### Dataset excerpts
-------------------------
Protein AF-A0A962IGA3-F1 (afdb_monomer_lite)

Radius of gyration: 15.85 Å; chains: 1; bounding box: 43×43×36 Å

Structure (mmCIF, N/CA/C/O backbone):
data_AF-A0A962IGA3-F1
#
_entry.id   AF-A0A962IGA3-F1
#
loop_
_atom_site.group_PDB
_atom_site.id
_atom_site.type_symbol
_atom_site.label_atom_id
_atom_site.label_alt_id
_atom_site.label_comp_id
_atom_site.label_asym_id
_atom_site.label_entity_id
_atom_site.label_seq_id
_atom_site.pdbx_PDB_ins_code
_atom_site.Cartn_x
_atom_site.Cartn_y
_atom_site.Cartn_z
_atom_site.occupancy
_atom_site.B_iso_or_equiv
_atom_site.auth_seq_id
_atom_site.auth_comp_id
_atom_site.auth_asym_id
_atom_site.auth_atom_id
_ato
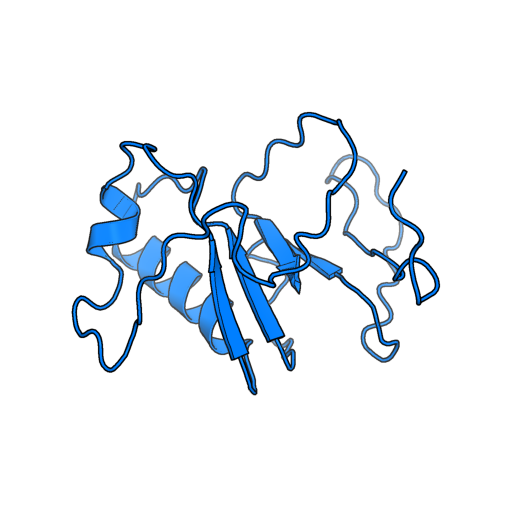m_site.pdbx_PDB_model_num
ATOM 1 N N . ASP A 1 1 ? 0.957 -33.423 -1.749 1.00 45.81 1 ASP A N 1
ATOM 2 C CA . ASP A 1 1 ? 1.533 -32.788 -2.947 1.00 45.81 1 ASP A CA 1
ATOM 3 C C . ASP A 1 1 ? 0.446 -32.155 -3.789 1.00 45.81 1 ASP A C 1
ATOM 5 O O . ASP A 1 1 ? -0.519 -32.826 -4.132 1.00 45.81 1 ASP A O 1
ATOM 9 N N . ILE A 1 2 ? 0.562 -30.852 -4.040 1.00 52.72 2 ILE A N 1
ATOM 10 C CA . ILE A 1 2 ? -0.372 -30.089 -4.875 1.00 52.72 2 ILE A CA 1
ATOM 11 C C . ILE A 1 2 ? 0.250 -30.026 -6.272 1.00 52.72 2 ILE A C 1
ATOM 13 O O . ILE A 1 2 ? 1.366 -29.530 -6.423 1.00 52.72 2 ILE A O 1
ATOM 17 N N . ALA A 1 3 ? -0.436 -30.573 -7.277 1.00 63.44 3 ALA A N 1
ATOM 18 C CA . ALA A 1 3 ? -0.005 -30.473 -8.666 1.00 63.44 3 ALA A CA 1
ATOM 19 C C . ALA A 1 3 ? -0.206 -29.027 -9.138 1.00 63.44 3 ALA A C 1
ATOM 21 O O . ALA A 1 3 ? -1.336 -28.548 -9.197 1.00 63.44 3 ALA A O 1
ATOM 22 N N . LEU A 1 4 ? 0.894 -28.330 -9.420 1.00 65.06 4 LEU A N 1
ATOM 23 C CA . LEU A 1 4 ? 0.853 -26.981 -9.975 1.00 65.06 4 LEU A CA 1
ATOM 24 C C . LEU A 1 4 ? 0.441 -27.072 -11.449 1.00 65.06 4 LEU A C 1
ATOM 26 O O . LEU A 1 4 ? 1.001 -27.868 -12.202 1.00 65.06 4 LEU A O 1
ATOM 30 N N . ASP A 1 5 ? -0.527 -26.257 -11.852 1.00 78.12 5 ASP A N 1
ATOM 31 C CA . ASP A 1 5 ? -0.953 -2
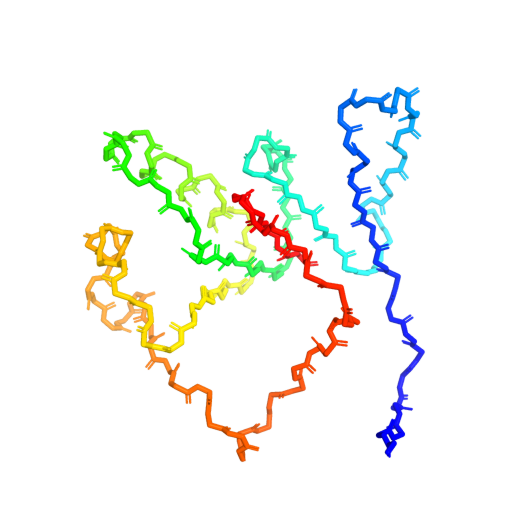6.089 -13.247 1.00 78.12 5 ASP A CA 1
ATOM 32 C C . ASP A 1 5 ? 0.010 -25.201 -14.054 1.00 78.12 5 ASP A C 1
ATOM 34 O O . ASP A 1 5 ? -0.044 -25.174 -15.281 1.00 78.12 5 ASP A O 1
ATOM 38 N N . ASN A 1 6 ? 0.923 -24.516 -13.361 1.00 67.44 6 ASN A N 1
ATOM 39 C CA . ASN A 1 6 ? 1.911 -23.608 -13.919 1.00 67.44 6 ASN A CA 1
ATOM 40 C C . ASN A 1 6 ? 3.324 -23.916 -13.406 1.00 67.44 6 ASN A C 1
ATOM 42 O O . ASN A 1 6 ? 3.531 -24.473 -12.323 1.00 67.44 6 ASN A O 1
ATOM 46 N N . THR A 1 7 ? 4.329 -23.511 -14.183 1.00 72.44 7 THR A N 1
ATOM 47 C CA . THR A 1 7 ? 5.724 -23.521 -13.731 1.00 72.44 7 THR A CA 1
ATOM 48 C C . THR A 1 7 ? 5.903 -22.576 -12.545 1.00 72.44 7 THR A C 1
ATOM 50 O O . THR A 1 7 ? 5.276 -21.519 -12.501 1.00 72.44 7 THR A O 1
ATOM 53 N N . ARG A 1 8 ? 6.784 -22.928 -11.597 1.00 71.44 8 ARG A N 1
ATOM 54 C CA . ARG A 1 8 ? 7.064 -22.075 -10.431 1.00 71.44 8 ARG A CA 1
ATOM 55 C C . ARG A 1 8 ? 7.478 -20.668 -10.891 1.00 71.44 8 ARG A C 1
ATOM 57 O O . ARG A 1 8 ? 8.356 -20.574 -11.753 1.00 71.44 8 ARG A O 1
ATOM 64 N N . PRO A 1 9 ? 6.879 -19.599 -10.339 1.00 70.31 9 PRO A N 1
ATOM 65 C CA . PRO A 1 9 ? 7.251 -18.244 -10.708 1.00 70.31 9 PRO A CA 1
ATOM 66 C C . PRO A 1 9 ? 8.702 -17.972 -10.310 1.00 70.31 9 PRO A C 1
ATOM 68 O O . PRO A 1 9 ? 9.218 -18.528 -9.338 1.00 70.31 9 PRO A O 1
ATOM 71 N N . THR A 1 10 ? 9.366 -17.104 -11.071 1.00 74.88 10 THR A N 1
ATOM 72 C CA . THR A 1 10 ? 10.692 -16.614 -10.689 1.00 74.88 10 THR A CA 1
ATOM 73 C C . THR A 1 10 ? 10.519 -15.652 -9.520 1.00 74.88 10 THR A C 1
ATOM 75 O O . THR A 1 10 ? 9.778 -14.681 -9.647 1.00 74.88 10 THR A O 1
ATOM 78 N N . VAL A 1 11 ? 11.184 -15.932 -8.398 1.00 74.50 11 VAL A N 1
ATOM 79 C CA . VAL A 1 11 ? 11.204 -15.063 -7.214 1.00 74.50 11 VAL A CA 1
-------------------------
### PROBLEM
Repeat the full set of records exactly, and output no pictures.

### ANSWER TO THIS TASK
Protein AF-A0A962IGA3-F1 (afdb_monomer_lite)

Radius of gyration: 15.85 Å; chains: 1; bounding box: 43×43×36 Å

Structure (mmCIF, N/CA/C/O backbone):
data_AF-A0A962IGA3-F1
#
_entry.id   AF-A0A962IGA3-F1
#
loop_
_atom_site.group_PDB
_atom_site.id
_atom_site.type_symbol
_atom_site.label_atom_id
_atom_site.label_alt_id
_atom_site.label_comp_id
_atom_site.label_asym_id
_atom_site.label_entity_id
_atom_site.label_seq_id
_atom_site.pdbx_PDB_ins_code
_atom_site.Cartn_x
_atom_site.Cartn_y
_atom_site.Cartn_z
_atom_site.occupancy
_atom_site.B_iso_or_equiv
_atom_site.auth_seq_id
_atom_site.auth_comp_id
_atom_site.auth_asym_id
_atom_site.auth_atom_id
_ato
m_site.pdbx_PDB_model_num
ATOM 1 N N . ASP A 1 1 ? 0.957 -33.423 -1.749 1.00 45.81 1 ASP A N 1
ATOM 2 C CA . ASP A 1 1 ? 1.533 -32.788 -2.947 1.00 45.81 1 ASP A CA 1
ATOM 3 C C . ASP A 1 1 ? 0.446 -32.155 -3.789 1.00 45.81 1 ASP A C 1
ATOM 5 O O . ASP A 1 1 ? -0.519 -32.826 -4.132 1.00 45.81 1 ASP A O 1
ATOM 9 N N . ILE A 1 2 ? 0.562 -30.852 -4.040 1.00 52.72 2 ILE A N 1
ATOM 10 C CA . ILE A 1 2 ? -0.372 -30.089 -4.875 1.00 52.72 2 ILE A CA 1
ATOM 11 C C . ILE A 1 2 ? 0.250 -30.026 -6.272 1.00 52.72 2 ILE A C 1
ATOM 13 O O . ILE A 1 2 ? 1.366 -29.530 -6.423 1.00 52.72 2 ILE A O 1
ATOM 17 N N . ALA A 1 3 ? -0.436 -30.573 -7.277 1.00 63.44 3 ALA A N 1
ATOM 18 C CA . ALA A 1 3 ? -0.005 -30.473 -8.666 1.00 63.44 3 ALA A CA 1
ATOM 19 C C . ALA A 1 3 ? -0.206 -29.027 -9.138 1.00 63.44 3 ALA A C 1
ATOM 21 O O . ALA A 1 3 ? -1.336 -28.548 -9.197 1.00 63.44 3 ALA A O 1
ATOM 22 N N . LEU A 1 4 ? 0.894 -28.330 -9.420 1.00 65.06 4 LEU A N 1
ATOM 23 C CA . LEU A 1 4 ? 0.853 -26.981 -9.975 1.00 65.06 4 LEU A CA 1
ATOM 24 C C . LEU A 1 4 ? 0.441 -27.072 -11.449 1.00 65.06 4 LEU A C 1
ATOM 26 O O . LEU A 1 4 ? 1.001 -27.868 -12.202 1.00 65.06 4 LEU A O 1
ATOM 30 N N . ASP A 1 5 ? -0.527 -26.257 -11.852 1.00 78.12 5 ASP A N 1
ATOM 31 C CA . ASP A 1 5 ? -0.953 -2
6.089 -13.247 1.00 78.12 5 ASP A CA 1
ATOM 32 C C . ASP A 1 5 ? 0.010 -25.201 -14.054 1.00 78.12 5 ASP A C 1
ATOM 34 O O . ASP A 1 5 ? -0.044 -25.174 -15.281 1.00 78.12 5 ASP A O 1
ATOM 38 N N . ASN A 1 6 ? 0.923 -24.516 -13.361 1.00 67.44 6 ASN A N 1
ATOM 39 C CA . ASN A 1 6 ? 1.911 -23.608 -13.919 1.00 67.44 6 ASN A CA 1
ATOM 40 C C . ASN A 1 6 ? 3.324 -23.916 -13.406 1.00 67.44 6 ASN A C 1
ATOM 42 O O . ASN A 1 6 ? 3.531 -24.473 -12.323 1.00 67.44 6 ASN A O 1
ATOM 46 N N . THR A 1 7 ? 4.329 -23.511 -14.183 1.00 72.44 7 THR A N 1
ATOM 47 C CA . THR A 1 7 ? 5.724 -23.521 -13.731 1.00 72.44 7 THR A CA 1
ATOM 48 C C . THR A 1 7 ? 5.903 -22.576 -12.545 1.00 72.44 7 THR A C 1
ATOM 50 O O . THR A 1 7 ? 5.276 -21.519 -12.501 1.00 72.44 7 THR A O 1
ATOM 53 N N . ARG A 1 8 ? 6.784 -22.928 -11.597 1.00 71.44 8 ARG A N 1
ATOM 54 C CA . ARG A 1 8 ? 7.064 -22.075 -10.431 1.00 71.44 8 ARG A CA 1
ATOM 55 C C . ARG A 1 8 ? 7.478 -20.668 -10.891 1.00 71.44 8 ARG A C 1
ATOM 57 O O . ARG A 1 8 ? 8.356 -20.574 -11.753 1.00 71.44 8 ARG A O 1
ATOM 64 N N . PRO A 1 9 ? 6.879 -19.599 -10.339 1.00 70.31 9 PRO A N 1
ATOM 65 C CA . PRO A 1 9 ? 7.251 -18.244 -10.708 1.00 70.31 9 PRO A CA 1
ATOM 66 C C . PRO A 1 9 ? 8.702 -17.972 -10.310 1.00 70.31 9 PRO A C 1
ATOM 68 O O . PRO A 1 9 ? 9.218 -18.528 -9.338 1.00 70.31 9 PRO A O 1
ATOM 71 N N . THR A 1 10 ? 9.366 -17.104 -11.071 1.00 74.88 10 THR A N 1
ATOM 72 C CA . THR A 1 10 ? 10.692 -16.614 -10.689 1.00 74.88 10 THR A CA 1
ATOM 73 C C . THR A 1 10 ? 10.519 -15.652 -9.520 1.00 74.88 10 THR A C 1
ATOM 75 O O . THR A 1 10 ? 9.778 -14.681 -9.647 1.00 74.88 10 THR A O 1
ATOM 78 N N . VAL A 1 11 ? 11.184 -15.932 -8.398 1.00 74.50 11 VAL A N 1
ATOM 79 C CA . VAL A 1 11 ? 11.204 -15.063 -7.214 1.00 74.50 11 VAL A CA 1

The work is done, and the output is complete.